A large factor contributing to the X500n's affordability is its lack of a fax machine; fax capability is an increasingly common feature on laser MFDs.
If your office already owns a standalone fax machine - and most offices do - you'll appreciate Lexmark's thoughtful way of making a powerful MFD more affordable. And if you actually do need a fax machine, Lexmark doesn't leave you in the dark: for around £100 more, you can purchase the X502n model, which offers built-in fax functionality in addition to all the features included in the X500n.
Setup and usability
You'll know the X500n is a serious device once you unpack it from its box.
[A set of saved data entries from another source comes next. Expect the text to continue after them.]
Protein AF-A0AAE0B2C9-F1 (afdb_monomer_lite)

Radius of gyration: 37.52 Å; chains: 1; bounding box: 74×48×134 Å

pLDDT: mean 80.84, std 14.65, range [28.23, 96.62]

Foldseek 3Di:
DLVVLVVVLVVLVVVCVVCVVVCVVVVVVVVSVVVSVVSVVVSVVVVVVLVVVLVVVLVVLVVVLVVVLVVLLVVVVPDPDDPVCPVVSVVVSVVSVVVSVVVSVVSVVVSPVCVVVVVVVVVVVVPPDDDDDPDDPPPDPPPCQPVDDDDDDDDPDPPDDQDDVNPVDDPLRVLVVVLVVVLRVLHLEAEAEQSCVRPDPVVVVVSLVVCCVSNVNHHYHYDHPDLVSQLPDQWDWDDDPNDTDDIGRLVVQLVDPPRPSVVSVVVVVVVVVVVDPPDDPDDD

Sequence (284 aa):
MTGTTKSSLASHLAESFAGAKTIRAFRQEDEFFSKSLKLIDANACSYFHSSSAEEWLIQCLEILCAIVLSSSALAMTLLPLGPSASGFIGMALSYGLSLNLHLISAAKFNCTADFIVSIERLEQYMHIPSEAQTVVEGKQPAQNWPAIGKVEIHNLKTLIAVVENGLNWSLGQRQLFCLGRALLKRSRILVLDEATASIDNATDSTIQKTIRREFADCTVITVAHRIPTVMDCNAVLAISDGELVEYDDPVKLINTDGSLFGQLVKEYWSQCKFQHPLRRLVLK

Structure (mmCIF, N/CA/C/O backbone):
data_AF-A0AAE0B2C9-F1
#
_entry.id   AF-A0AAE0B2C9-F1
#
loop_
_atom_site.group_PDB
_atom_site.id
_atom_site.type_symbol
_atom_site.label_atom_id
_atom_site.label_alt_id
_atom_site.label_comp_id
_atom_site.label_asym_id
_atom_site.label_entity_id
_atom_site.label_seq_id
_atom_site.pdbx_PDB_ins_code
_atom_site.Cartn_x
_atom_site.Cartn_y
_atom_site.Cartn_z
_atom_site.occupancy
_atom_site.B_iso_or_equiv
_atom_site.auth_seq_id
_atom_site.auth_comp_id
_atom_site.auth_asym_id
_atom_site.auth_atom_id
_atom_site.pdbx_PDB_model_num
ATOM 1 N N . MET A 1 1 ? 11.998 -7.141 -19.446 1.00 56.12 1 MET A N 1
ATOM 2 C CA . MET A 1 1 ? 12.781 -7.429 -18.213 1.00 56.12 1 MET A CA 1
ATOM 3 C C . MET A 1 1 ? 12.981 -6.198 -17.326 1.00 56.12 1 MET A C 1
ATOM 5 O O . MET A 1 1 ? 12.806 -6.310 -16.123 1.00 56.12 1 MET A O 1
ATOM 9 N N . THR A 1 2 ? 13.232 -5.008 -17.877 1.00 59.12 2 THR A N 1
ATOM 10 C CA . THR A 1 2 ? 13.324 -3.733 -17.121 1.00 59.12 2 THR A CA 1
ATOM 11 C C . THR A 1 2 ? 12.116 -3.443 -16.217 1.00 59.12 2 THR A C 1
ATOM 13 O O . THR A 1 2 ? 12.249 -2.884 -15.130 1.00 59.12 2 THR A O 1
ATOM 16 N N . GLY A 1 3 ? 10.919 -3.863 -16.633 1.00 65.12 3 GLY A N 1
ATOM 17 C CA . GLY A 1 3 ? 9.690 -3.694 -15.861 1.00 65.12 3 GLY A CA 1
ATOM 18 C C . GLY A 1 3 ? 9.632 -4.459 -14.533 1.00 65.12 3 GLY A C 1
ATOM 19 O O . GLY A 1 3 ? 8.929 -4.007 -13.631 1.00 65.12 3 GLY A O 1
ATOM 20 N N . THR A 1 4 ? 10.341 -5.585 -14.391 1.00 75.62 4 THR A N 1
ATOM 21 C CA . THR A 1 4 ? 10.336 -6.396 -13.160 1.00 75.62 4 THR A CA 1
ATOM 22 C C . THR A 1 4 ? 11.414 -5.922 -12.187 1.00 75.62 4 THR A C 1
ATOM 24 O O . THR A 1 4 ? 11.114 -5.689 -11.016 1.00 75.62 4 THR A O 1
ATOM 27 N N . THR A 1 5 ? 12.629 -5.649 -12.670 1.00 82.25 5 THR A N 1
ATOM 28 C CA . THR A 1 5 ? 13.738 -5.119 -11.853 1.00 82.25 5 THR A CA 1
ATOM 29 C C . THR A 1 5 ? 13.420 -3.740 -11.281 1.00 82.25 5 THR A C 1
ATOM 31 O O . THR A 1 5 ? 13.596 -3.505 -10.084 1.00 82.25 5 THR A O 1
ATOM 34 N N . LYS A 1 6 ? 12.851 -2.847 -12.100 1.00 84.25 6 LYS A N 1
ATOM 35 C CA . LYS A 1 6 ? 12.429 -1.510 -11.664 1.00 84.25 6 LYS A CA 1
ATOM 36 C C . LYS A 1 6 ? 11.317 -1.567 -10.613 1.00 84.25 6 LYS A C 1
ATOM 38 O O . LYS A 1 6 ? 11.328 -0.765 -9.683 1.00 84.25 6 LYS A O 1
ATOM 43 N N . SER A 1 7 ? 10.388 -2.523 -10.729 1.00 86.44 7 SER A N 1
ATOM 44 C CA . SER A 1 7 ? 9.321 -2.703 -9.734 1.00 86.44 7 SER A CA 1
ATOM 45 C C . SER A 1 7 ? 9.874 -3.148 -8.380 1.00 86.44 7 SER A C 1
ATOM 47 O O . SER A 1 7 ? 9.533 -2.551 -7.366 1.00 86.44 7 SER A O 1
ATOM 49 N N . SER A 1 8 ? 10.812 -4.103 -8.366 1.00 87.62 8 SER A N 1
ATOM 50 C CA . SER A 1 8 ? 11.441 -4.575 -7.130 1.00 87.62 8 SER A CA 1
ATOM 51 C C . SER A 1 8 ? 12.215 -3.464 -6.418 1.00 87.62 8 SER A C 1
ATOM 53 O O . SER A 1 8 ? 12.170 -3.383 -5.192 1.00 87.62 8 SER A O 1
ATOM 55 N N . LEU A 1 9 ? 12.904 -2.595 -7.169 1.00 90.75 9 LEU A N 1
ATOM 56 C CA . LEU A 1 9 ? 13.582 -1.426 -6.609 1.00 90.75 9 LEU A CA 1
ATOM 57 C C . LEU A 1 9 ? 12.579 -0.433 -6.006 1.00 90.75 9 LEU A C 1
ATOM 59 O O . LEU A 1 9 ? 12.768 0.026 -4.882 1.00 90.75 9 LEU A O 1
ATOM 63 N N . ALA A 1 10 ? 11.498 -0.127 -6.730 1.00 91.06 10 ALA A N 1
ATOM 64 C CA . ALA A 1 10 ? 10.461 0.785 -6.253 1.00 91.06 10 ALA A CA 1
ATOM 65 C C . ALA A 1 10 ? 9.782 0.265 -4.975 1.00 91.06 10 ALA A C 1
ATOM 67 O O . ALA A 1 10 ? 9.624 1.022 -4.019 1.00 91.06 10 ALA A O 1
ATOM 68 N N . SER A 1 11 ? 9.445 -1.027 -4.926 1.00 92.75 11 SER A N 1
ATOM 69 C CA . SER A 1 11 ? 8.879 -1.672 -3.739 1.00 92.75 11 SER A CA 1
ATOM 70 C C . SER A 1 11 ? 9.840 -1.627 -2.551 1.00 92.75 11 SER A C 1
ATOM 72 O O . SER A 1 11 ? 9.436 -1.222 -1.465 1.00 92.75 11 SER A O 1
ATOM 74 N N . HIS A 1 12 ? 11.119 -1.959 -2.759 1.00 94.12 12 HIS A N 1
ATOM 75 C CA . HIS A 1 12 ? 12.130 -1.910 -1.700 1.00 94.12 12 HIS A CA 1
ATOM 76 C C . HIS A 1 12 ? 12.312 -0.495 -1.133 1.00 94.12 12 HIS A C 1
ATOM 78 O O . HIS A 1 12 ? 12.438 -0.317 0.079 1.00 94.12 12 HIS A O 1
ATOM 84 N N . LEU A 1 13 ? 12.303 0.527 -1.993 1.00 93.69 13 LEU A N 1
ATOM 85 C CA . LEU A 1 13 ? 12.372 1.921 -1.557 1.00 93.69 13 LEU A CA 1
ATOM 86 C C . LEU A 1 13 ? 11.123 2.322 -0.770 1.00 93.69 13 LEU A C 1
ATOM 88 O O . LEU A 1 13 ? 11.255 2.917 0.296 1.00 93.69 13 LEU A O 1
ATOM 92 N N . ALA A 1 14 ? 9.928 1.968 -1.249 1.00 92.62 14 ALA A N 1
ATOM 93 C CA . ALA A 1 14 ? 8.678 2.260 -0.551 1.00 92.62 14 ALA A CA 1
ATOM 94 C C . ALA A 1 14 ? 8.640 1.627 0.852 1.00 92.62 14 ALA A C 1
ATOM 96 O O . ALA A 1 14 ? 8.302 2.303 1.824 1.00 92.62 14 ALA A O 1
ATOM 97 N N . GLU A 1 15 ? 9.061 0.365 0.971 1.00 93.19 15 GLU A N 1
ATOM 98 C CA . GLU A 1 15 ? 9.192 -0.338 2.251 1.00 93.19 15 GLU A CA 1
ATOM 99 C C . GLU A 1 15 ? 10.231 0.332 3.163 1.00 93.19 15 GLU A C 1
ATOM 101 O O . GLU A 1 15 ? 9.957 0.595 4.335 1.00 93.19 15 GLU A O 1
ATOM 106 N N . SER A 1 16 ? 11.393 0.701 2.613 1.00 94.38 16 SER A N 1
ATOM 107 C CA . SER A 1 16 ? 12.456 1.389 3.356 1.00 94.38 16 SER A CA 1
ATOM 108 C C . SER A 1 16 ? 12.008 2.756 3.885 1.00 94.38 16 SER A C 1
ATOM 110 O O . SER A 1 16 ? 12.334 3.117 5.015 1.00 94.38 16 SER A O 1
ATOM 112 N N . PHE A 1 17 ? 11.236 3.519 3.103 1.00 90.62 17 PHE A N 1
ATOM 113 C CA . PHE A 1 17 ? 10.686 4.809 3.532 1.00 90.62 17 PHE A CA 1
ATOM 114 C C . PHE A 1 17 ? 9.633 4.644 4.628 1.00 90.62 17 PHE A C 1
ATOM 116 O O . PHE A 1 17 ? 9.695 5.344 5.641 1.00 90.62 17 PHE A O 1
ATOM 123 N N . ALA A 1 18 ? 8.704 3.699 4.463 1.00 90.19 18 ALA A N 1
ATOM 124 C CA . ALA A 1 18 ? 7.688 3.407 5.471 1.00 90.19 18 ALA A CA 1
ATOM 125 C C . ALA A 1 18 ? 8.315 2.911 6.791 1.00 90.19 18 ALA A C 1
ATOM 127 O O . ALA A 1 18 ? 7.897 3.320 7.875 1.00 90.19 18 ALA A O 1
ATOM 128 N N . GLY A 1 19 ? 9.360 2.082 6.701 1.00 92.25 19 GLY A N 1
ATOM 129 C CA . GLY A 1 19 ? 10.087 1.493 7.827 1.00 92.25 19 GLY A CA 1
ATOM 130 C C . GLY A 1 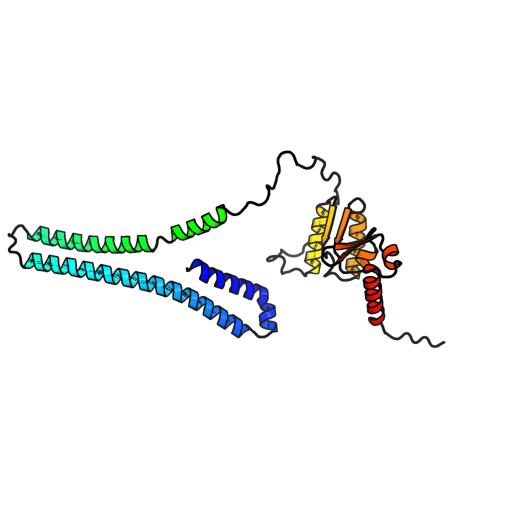19 ? 11.279 2.306 8.343 1.00 92.25 19 GLY A C 1
ATOM 131 O O . GLY A 1 19 ? 11.994 1.829 9.225 1.00 92.25 19 GLY A O 1
ATOM 132 N N . ALA A 1 20 ? 11.514 3.526 7.849 1.00 92.69 20 ALA A N 1
ATOM 133 C CA . ALA A 1 20 ? 12.760 4.265 8.089 1.00 92.69 20 ALA A CA 1
ATOM 134 C C . ALA A 1 20 ? 13.092 4.467 9.579 1.00 92.69 20 ALA A C 1
ATOM 136 O O . ALA A 1 20 ? 14.256 4.418 9.977 1.00 92.69 20 ALA A O 1
ATOM 137 N N . LYS A 1 21 ? 12.074 4.682 10.424 1.00 91.31 21 LYS A N 1
ATOM 138 C CA . LYS A 1 21 ? 12.264 4.812 11.880 1.00 91.31 21 LYS A CA 1
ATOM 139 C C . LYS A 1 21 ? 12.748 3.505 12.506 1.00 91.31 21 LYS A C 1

The MFD is somewhat of a behemoth, weighing 35kg and standing 533mm high, so you'll probably need some assistance setting it up. The step-by-step setup pamphlet is fully illustrated, and we managed to set up the X500n fairly quickly.
When testing MFDs, the problem we most often come across is flawed scanner software. Testing the X500n's built-in flatbed scanner was like a breath of fresh air. The scanner utility worked smoothly, and its user-friendly interface offers flexible customisation options. Also notable is the X500n's ability to scan over a network. The scanner can be shared on a network using its 10/100BaseTX ethernet connection and it can also scan to a single computer via USB 2.0.
Likewise, the X500n's copier is easy to use and straightforward. The included automatic document feeder works well and should come in handy in busy offices. Two large buttons on the control panel allow you to choose between black-and-white or colour copying. You can also configure settings for the quality of your copies using the menu button.
Configuring the X500n over a network is also easy. Using its network utility (which you can access through the OS X Printer Setup utility once you've installed everything on the CD that accompanies the MFD), you can change the administrative password and other settings, or even add email alerts that send warnings about paper jams or low toner.
The X500n's printing performance turned in solid results from our panel of experts, ranging from Good to Very Good. The MFD's text quality appeared smooth and clean, earning a Very Good rating. In our test print of a 22MB Photoshop image, reds were too strong, earning a Good rating. The MFD did rather well when printing a four-page colour PDF containing graphics, fine lines, and gradients: thin lines were well preserved, gradients were smooth and distinct, and overall the colour document was pleasing to the eye.
Our jury was least impressed with the X500n's copy quality. In our copy of a magazine cover, colours were nearly accurate, but some details that could be seen in the original were lost in the copy. The overall composition also appeared a little grainy. Our jury gave the X500n copy quality a Good rating.